Tubo 1: acidificar com acido sulfúrico 1N (pH3)
Tubo 2: alcalinizar com hidróxido de sódio 1N (pH 10)
Tubo 3: neutralizar (pH7)
Observar se houver ou não desenvolvimento de coloração.
Em meio acido  tons avermelhados
Em meio alcalino  tons azulados
Em meio neutro --. Tons violáceos
Coloração verde  flavonóides.
As antocianinas são pigmentos hidrossolúveis, encontram-se na forma de sais, são
encontradas principalmente em flores, frutos e tecidos em coloração que vão do roxo ao violeta e
azul. Comportam-se como indicadores de acido base. Possuem caráter anfóero, com ácidos
formam sais de oxônio corados de vermelho, com base reagem com as hidroxilas fenólicas livres e
adquirem a coloração azul devido à estrutura quinóide. A união de acido glicosídeo ocorre através
da hidroxila C3. As colorações dos compostos antociânicos variam com o pH.

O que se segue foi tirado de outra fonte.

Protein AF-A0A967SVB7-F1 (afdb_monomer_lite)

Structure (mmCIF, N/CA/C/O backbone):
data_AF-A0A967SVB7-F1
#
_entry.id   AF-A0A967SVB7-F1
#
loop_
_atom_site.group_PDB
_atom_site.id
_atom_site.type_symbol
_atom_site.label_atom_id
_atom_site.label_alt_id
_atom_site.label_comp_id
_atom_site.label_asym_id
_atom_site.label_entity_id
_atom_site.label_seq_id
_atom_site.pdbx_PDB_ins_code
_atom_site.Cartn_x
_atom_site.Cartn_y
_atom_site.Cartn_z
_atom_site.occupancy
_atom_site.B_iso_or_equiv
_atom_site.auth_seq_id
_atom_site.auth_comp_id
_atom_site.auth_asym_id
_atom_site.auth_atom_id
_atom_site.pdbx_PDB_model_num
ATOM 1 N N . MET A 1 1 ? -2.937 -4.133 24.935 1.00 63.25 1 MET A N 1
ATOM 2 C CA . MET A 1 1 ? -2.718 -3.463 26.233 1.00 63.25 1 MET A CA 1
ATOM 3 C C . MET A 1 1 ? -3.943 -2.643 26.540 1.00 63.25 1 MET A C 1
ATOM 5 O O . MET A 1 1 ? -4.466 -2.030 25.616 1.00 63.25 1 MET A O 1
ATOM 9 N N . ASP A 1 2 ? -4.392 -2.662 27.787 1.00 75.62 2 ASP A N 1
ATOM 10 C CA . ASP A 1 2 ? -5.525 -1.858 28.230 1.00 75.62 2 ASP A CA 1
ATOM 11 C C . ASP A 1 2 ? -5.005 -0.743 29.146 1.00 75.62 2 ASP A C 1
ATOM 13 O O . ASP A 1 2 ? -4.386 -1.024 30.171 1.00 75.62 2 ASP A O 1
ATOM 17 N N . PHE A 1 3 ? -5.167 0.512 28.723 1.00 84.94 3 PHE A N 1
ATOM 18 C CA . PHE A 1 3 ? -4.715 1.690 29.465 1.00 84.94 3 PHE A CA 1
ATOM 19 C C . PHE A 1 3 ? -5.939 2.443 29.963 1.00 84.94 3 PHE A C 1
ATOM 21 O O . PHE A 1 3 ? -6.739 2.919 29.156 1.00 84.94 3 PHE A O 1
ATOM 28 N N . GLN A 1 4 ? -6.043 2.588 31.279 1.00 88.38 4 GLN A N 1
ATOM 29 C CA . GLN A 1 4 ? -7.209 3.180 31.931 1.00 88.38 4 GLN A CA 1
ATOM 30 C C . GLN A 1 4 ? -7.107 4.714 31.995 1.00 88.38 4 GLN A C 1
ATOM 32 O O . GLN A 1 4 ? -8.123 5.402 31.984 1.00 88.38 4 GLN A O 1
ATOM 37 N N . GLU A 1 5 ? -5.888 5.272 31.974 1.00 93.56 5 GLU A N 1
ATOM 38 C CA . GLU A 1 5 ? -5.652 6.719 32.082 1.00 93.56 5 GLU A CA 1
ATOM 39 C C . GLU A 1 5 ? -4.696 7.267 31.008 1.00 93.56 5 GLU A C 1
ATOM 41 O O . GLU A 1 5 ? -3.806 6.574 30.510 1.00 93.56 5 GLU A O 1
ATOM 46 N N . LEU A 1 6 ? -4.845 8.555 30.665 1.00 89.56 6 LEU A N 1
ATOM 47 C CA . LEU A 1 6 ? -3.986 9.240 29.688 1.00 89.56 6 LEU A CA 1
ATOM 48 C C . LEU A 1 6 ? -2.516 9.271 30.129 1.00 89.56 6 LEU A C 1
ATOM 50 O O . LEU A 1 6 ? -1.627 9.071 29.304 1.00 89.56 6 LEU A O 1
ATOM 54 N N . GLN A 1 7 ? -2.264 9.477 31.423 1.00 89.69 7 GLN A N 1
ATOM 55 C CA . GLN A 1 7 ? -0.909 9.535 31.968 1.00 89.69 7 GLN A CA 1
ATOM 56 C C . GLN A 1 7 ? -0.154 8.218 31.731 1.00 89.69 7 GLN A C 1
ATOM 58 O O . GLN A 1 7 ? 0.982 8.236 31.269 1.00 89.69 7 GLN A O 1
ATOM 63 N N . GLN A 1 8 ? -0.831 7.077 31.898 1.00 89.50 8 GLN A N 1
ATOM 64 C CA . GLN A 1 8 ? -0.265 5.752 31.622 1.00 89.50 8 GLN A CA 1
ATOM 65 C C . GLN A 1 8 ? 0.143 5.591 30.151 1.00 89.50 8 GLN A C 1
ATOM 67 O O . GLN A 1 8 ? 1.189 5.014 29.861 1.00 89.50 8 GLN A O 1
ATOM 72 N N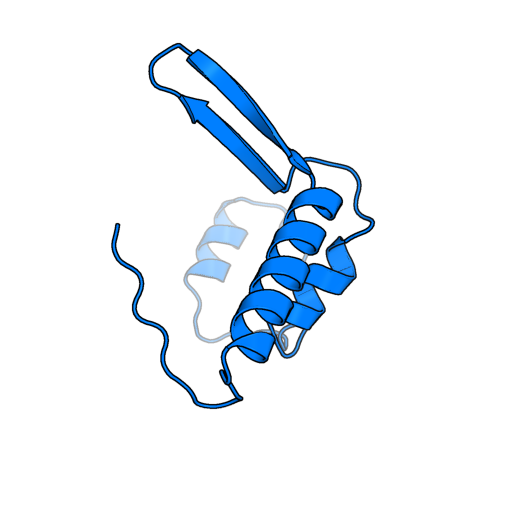 . LYS A 1 9 ? -0.649 6.132 29.214 1.00 85.00 9 LYS A N 1
ATOM 73 C CA . LYS A 1 9 ? -0.313 6.125 27.779 1.00 85.00 9 LYS A CA 1
ATOM 74 C C . LYS A 1 9 ? 0.923 6.976 27.487 1.00 85.00 9 LYS A C 1
ATOM 76 O O . LYS A 1 9 ? 1.772 6.558 26.705 1.00 85.00 9 LYS A O 1
ATOM 81 N N . ILE A 1 10 ? 1.023 8.153 28.110 1.00 86.62 10 ILE A N 1
ATOM 82 C CA . ILE A 1 10 ? 2.160 9.071 27.948 1.00 86.62 10 ILE A CA 1
ATOM 83 C C . ILE A 1 10 ? 3.441 8.434 28.490 1.00 86.62 10 ILE A C 1
ATOM 85 O O . ILE A 1 10 ? 4.463 8.438 27.803 1.00 86.62 10 ILE A O 1
ATOM 89 N N . ASP A 1 11 ? 3.382 7.860 29.689 1.00 87.69 11 ASP A N 1
ATOM 90 C CA . ASP A 1 11 ? 4.535 7.225 30.324 1.00 87.69 11 ASP A CA 1
ATOM 91 C C . ASP A 1 11 ? 4.972 5.975 29.554 1.00 87.69 11 ASP A C 1
ATOM 93 O O . ASP A 1 11 ? 6.165 5.781 29.332 1.00 87.69 11 ASP A O 1
ATOM 97 N N . TYR A 1 12 ? 4.020 5.178 29.054 1.00 84.38 12 TYR A N 1
ATOM 98 C CA . TYR A 1 12 ? 4.310 4.043 28.178 1.00 84.38 12 TYR A CA 1
ATOM 99 C C . TYR A 1 12 ? 4.984 4.475 26.868 1.00 84.38 12 TYR A C 1
ATOM 101 O O . TYR A 1 12 ? 5.997 3.896 26.489 1.00 84.38 12 TYR A O 1
ATOM 109 N N . ALA A 1 13 ? 4.474 5.514 26.199 1.00 82.00 13 ALA A N 1
ATOM 110 C CA . ALA A 1 13 ? 5.044 6.010 24.945 1.00 82.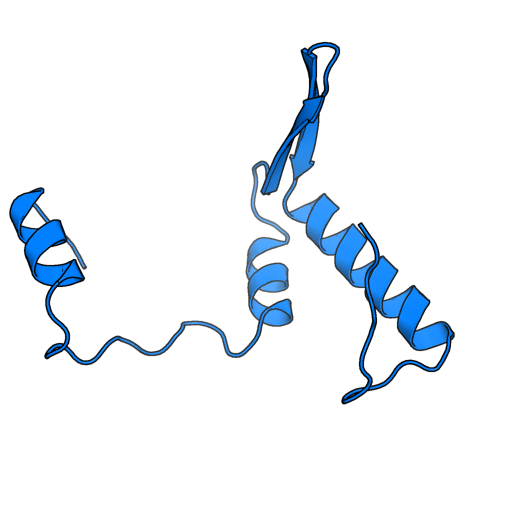00 13 ALA A CA 1
ATOM 111 C C . ALA A 1 13 ? 6.454 6.606 25.112 1.00 82.00 13 ALA A C 1
ATOM 113 O O . ALA A 1 13 ? 7.248 6.589 24.174 1.00 82.00 13 ALA A O 1
ATOM 114 N N . ARG A 1 14 ? 6.771 7.141 26.297 1.00 83.31 14 ARG A N 1
ATOM 115 C CA . ARG A 1 14 ? 8.092 7.701 26.630 1.00 83.31 14 ARG A CA 1
ATOM 116 C C . ARG A 1 14 ? 9.085 6.654 27.136 1.00 83.31 14 ARG A C 1
ATOM 118 O O . ARG A 1 14 ? 10.275 6.948 27.229 1.00 83.31 14 ARG A O 1
ATOM 125 N N . ASN A 1 15 ? 8.613 5.462 27.485 1.00 79.62 15 ASN A N 1
ATOM 126 C CA . ASN A 1 15 ? 9.429 4.403 28.055 1.00 79.62 15 ASN A CA 1
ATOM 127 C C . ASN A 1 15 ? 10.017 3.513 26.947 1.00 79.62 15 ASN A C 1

5) Pesquisa de glicosídeos saponínicos.

A) Pesquisa de saponinas - Teste qualitativo de espuma
- Agitar energicamente os três tubos de ensaio anteriores (glicosídeos antociânicos) por 5 minutos.
- Medir a altura da espuma formada e deixar em repouso por 30 minutos.
- Observar a presença de espuma persistente (por 15 minutos).
- Reação positiva = permanência da espuma.
- Reação negativa = desaparecimento da espuma.
- As saponinas possuem propriedades emulsiva. As soluções aquosas são coloidais e a formação
de espuma é devido à tensão superficial elevada das soluções.

B) Pesquisa de saponinas – porção genina após hidrólise.

HIDRÓLISE DE SAPONINAS
- coloque em um aparelho de refluxo 20 mL de extrato aquoso e adicione 80 mL de água.
- adicione 10 ml de acido clorídrico
- deixe o processo em refluxo por 1 hora e deixe esfriar (GUARDAR EM FRASCO DE VIDRO
ÄMBAR NA GELADEIRA)
- transfira o liquido já resfriado para um funil de separação de 200 ml e adicione 20 ml de
clorofórmio
- Aguardar separação de fases e coletar a fração clorofórmica em 6 tubos de ensaio.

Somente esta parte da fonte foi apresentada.